---------- Supplied data
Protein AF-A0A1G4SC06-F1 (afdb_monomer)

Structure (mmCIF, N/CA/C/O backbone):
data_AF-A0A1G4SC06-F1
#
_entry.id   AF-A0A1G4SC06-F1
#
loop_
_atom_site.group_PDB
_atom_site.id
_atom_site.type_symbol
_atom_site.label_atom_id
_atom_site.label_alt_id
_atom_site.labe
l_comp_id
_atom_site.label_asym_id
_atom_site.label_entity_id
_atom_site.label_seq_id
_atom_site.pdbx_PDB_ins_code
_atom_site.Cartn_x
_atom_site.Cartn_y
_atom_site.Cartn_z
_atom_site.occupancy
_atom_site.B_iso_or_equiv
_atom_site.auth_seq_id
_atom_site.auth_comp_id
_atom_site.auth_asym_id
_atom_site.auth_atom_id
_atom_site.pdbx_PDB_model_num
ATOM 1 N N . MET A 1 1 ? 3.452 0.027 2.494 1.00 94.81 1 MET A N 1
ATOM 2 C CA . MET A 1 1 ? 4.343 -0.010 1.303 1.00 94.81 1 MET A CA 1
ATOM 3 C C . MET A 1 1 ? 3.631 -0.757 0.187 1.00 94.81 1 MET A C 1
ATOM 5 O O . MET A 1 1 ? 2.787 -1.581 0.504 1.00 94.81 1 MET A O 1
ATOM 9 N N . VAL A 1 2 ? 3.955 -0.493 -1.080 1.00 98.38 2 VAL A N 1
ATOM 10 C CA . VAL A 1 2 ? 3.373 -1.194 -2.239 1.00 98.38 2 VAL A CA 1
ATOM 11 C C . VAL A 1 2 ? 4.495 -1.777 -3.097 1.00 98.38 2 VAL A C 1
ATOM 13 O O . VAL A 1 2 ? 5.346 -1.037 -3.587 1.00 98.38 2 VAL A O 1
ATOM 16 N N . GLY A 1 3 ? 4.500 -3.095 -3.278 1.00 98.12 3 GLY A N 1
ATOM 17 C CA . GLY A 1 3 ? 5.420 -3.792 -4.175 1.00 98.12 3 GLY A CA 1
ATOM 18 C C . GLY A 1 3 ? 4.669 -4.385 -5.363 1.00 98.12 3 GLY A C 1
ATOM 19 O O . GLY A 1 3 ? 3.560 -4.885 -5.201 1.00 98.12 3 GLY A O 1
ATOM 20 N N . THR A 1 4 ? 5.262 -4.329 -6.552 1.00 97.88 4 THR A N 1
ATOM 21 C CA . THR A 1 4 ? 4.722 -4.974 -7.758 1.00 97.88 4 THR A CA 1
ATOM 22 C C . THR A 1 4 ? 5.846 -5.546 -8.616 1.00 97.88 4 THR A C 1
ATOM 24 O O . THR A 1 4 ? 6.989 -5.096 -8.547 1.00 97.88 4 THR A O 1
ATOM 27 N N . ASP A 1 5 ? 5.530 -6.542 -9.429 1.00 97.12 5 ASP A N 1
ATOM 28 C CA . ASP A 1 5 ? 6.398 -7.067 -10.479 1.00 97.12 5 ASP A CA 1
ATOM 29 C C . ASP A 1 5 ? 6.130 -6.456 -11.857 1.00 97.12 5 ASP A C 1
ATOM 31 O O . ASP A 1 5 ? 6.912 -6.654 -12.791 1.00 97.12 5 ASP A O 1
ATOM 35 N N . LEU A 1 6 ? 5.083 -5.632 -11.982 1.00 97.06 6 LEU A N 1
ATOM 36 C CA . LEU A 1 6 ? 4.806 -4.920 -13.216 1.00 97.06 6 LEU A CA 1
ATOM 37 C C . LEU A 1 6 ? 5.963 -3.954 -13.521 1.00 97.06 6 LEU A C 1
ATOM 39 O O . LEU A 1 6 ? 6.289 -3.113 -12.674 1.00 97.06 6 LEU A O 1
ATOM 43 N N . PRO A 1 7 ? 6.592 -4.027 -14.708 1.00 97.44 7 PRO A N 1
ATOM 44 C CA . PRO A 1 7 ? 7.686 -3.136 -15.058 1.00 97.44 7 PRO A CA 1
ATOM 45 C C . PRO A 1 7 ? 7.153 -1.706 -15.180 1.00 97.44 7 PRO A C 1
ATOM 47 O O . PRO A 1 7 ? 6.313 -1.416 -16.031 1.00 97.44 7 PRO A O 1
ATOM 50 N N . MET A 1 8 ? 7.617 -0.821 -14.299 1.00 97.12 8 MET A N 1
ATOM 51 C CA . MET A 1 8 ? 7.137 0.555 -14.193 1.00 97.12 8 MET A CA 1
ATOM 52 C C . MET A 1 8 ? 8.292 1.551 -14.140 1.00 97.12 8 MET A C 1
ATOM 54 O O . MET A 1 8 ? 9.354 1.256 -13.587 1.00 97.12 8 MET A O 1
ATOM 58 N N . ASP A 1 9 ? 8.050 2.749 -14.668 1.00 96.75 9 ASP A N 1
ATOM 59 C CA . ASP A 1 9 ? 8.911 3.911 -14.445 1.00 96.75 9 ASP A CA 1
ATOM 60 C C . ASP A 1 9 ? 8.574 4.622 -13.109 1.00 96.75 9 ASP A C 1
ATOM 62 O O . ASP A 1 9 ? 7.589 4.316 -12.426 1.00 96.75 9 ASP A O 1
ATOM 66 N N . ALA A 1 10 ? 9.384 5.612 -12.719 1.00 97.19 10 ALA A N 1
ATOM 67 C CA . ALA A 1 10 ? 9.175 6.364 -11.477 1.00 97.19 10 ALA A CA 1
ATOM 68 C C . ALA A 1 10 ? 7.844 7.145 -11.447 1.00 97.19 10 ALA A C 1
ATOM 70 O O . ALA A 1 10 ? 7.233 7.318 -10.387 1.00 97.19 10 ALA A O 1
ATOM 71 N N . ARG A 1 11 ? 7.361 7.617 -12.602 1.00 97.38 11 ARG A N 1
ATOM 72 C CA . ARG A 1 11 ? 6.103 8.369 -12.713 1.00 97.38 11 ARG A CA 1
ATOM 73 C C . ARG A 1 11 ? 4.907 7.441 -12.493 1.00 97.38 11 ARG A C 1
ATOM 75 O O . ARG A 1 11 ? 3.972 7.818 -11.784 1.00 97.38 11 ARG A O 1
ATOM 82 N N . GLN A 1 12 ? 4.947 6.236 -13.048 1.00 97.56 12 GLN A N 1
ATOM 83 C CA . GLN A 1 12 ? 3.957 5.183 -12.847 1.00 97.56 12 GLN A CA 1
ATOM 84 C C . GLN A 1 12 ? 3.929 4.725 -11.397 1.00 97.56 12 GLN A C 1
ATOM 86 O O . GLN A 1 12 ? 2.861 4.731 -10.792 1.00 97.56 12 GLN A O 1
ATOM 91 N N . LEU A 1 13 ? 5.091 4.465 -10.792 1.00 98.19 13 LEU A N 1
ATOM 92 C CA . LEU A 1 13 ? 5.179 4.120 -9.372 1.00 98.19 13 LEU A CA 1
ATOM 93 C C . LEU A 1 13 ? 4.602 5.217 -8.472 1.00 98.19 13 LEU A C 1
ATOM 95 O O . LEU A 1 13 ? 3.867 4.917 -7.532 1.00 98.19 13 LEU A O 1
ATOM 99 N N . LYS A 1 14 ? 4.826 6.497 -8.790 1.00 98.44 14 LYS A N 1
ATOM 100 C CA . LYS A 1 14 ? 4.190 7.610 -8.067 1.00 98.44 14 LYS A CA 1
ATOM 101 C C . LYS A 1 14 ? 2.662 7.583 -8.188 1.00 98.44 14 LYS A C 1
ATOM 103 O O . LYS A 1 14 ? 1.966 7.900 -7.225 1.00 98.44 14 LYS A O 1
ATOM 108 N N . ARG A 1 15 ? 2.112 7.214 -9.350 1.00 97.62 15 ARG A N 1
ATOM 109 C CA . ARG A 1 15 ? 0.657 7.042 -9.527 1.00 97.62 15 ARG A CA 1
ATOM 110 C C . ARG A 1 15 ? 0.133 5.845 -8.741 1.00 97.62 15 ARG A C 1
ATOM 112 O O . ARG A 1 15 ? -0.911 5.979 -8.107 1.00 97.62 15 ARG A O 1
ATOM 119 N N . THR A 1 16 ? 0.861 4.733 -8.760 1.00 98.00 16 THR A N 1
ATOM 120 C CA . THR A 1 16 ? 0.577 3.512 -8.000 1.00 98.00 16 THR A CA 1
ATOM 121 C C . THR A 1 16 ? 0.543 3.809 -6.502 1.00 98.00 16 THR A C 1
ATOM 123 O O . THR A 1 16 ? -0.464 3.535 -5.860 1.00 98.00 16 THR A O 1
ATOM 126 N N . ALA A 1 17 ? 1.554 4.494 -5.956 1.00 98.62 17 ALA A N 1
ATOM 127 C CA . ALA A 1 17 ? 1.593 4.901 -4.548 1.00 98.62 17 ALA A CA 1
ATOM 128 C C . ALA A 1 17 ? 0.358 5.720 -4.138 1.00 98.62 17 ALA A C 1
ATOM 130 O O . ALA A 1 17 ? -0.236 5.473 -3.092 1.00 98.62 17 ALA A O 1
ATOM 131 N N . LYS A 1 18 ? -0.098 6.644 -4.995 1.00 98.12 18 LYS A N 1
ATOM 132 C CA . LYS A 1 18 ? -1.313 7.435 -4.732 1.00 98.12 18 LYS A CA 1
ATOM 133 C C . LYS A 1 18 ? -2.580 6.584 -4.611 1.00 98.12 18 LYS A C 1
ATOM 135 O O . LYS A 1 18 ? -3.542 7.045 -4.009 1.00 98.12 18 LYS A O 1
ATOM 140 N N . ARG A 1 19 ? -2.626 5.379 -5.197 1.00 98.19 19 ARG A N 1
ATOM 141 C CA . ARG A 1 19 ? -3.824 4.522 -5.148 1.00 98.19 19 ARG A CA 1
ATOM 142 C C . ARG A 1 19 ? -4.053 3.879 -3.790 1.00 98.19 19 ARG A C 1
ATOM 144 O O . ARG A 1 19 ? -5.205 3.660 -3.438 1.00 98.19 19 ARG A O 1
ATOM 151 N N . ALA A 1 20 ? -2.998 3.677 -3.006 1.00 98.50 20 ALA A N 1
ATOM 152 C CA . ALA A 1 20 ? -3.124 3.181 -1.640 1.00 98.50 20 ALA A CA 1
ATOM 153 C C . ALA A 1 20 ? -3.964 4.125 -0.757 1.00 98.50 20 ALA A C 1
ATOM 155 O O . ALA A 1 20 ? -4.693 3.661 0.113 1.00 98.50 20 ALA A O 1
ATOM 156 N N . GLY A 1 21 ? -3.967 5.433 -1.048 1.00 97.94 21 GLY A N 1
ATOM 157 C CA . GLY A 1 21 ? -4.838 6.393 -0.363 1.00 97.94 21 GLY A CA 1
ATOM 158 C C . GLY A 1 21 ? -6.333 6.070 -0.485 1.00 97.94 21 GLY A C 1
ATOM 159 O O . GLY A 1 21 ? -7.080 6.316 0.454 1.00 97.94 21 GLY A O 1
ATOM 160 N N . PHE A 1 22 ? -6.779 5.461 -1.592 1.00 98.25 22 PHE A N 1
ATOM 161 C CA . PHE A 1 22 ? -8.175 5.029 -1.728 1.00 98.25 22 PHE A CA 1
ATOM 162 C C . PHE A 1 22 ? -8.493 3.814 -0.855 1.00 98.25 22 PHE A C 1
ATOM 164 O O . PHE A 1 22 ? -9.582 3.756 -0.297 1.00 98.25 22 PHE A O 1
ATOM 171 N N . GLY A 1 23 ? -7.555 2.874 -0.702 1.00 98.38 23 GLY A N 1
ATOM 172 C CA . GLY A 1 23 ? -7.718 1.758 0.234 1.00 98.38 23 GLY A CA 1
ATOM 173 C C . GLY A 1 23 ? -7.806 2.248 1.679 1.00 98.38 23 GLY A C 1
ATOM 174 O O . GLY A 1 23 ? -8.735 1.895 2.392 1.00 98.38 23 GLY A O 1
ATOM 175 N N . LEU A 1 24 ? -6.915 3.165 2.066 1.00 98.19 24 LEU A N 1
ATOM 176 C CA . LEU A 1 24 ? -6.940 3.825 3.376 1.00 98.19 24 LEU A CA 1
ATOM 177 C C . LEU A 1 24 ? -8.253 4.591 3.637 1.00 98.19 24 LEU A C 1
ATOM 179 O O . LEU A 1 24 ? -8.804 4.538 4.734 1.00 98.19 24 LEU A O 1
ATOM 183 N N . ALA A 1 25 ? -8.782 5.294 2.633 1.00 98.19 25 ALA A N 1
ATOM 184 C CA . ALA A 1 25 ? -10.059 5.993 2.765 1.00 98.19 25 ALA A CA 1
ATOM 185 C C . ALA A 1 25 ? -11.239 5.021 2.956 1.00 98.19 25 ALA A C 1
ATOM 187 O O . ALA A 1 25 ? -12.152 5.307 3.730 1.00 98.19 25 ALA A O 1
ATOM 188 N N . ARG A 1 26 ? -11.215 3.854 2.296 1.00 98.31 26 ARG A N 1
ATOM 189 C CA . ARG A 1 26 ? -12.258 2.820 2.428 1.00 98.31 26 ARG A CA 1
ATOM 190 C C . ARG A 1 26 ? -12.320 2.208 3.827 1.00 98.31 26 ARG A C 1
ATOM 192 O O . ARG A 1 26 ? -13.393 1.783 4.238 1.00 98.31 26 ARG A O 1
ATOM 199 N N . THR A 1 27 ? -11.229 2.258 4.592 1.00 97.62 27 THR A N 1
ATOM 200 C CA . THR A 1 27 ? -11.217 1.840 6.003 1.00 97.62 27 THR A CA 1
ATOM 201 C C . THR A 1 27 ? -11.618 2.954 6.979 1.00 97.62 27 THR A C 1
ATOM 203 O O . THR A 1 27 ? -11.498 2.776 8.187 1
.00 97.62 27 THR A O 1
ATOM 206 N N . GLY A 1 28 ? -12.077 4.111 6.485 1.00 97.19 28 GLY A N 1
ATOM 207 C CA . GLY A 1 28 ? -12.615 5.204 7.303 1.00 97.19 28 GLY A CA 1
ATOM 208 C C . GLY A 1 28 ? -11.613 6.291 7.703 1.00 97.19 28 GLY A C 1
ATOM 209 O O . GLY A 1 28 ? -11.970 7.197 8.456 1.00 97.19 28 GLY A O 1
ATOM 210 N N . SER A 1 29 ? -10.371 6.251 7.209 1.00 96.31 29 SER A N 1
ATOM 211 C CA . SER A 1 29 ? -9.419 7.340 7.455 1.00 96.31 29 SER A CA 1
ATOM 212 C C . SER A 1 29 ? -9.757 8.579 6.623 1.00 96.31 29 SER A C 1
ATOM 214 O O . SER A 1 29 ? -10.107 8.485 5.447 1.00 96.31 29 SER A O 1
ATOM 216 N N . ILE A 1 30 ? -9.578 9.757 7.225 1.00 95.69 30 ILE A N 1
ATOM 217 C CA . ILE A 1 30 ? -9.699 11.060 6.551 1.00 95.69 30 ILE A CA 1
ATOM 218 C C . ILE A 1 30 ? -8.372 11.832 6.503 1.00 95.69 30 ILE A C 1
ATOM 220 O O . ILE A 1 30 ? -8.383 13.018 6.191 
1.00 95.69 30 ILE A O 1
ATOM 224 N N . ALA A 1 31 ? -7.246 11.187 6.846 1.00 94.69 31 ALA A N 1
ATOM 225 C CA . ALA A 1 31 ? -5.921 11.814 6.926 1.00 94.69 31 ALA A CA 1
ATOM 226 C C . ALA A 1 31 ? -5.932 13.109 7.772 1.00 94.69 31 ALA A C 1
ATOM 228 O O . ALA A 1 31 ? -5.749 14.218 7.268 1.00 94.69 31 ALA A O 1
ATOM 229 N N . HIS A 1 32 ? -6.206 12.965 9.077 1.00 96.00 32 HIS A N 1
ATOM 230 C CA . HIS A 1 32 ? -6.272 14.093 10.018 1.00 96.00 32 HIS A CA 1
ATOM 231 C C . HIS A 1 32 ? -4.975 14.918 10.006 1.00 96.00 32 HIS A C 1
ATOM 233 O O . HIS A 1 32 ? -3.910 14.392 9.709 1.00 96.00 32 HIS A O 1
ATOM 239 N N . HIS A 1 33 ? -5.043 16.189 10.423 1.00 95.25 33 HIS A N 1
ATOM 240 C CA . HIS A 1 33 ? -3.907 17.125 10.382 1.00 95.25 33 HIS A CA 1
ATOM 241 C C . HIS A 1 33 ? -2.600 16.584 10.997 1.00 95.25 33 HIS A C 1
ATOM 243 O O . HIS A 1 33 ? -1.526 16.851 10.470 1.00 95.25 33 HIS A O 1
--------------------
What you have to do>
Using the entries above, repeat only the lines from the one containing "ATOM 187 O O" through the one containing "ATOM 201 C C", end lines included.

Task response>
ATOM 187 O O . ALA A 1 25 ? -12.152 5.307 3.730 1.00 98.19 25 ALA A O 1
ATOM 188 N N . ARG A 1 26 ? -11.215 3.854 2.296 1.00 98.31 26 ARG A N 1
ATOM 189 C CA . ARG A 1 26 ? -12.258 2.820 2.428 1.00 98.31 26 ARG A CA 1
ATOM 190 C C . ARG A 1 26 ? -12.320 2.208 3.827 1.00 98.31 26 ARG A C 1
ATOM 192 O O . ARG A 1 26 ? -13.393 1.783 4.238 1.00 98.31 26 ARG A O 1
ATOM 199 N N . THR A 1 27 ? -11.229 2.258 4.592 1.00 97.62 27 THR A N 1
ATOM 200 C CA . THR A 1 27 ? -11.217 1.840 6.003 1.00 97.62 27 THR A CA 1
ATOM 201 C C . THR A 1 27 ? -11.618 2.954 6.979 1.00 97.62 27 THR A C 1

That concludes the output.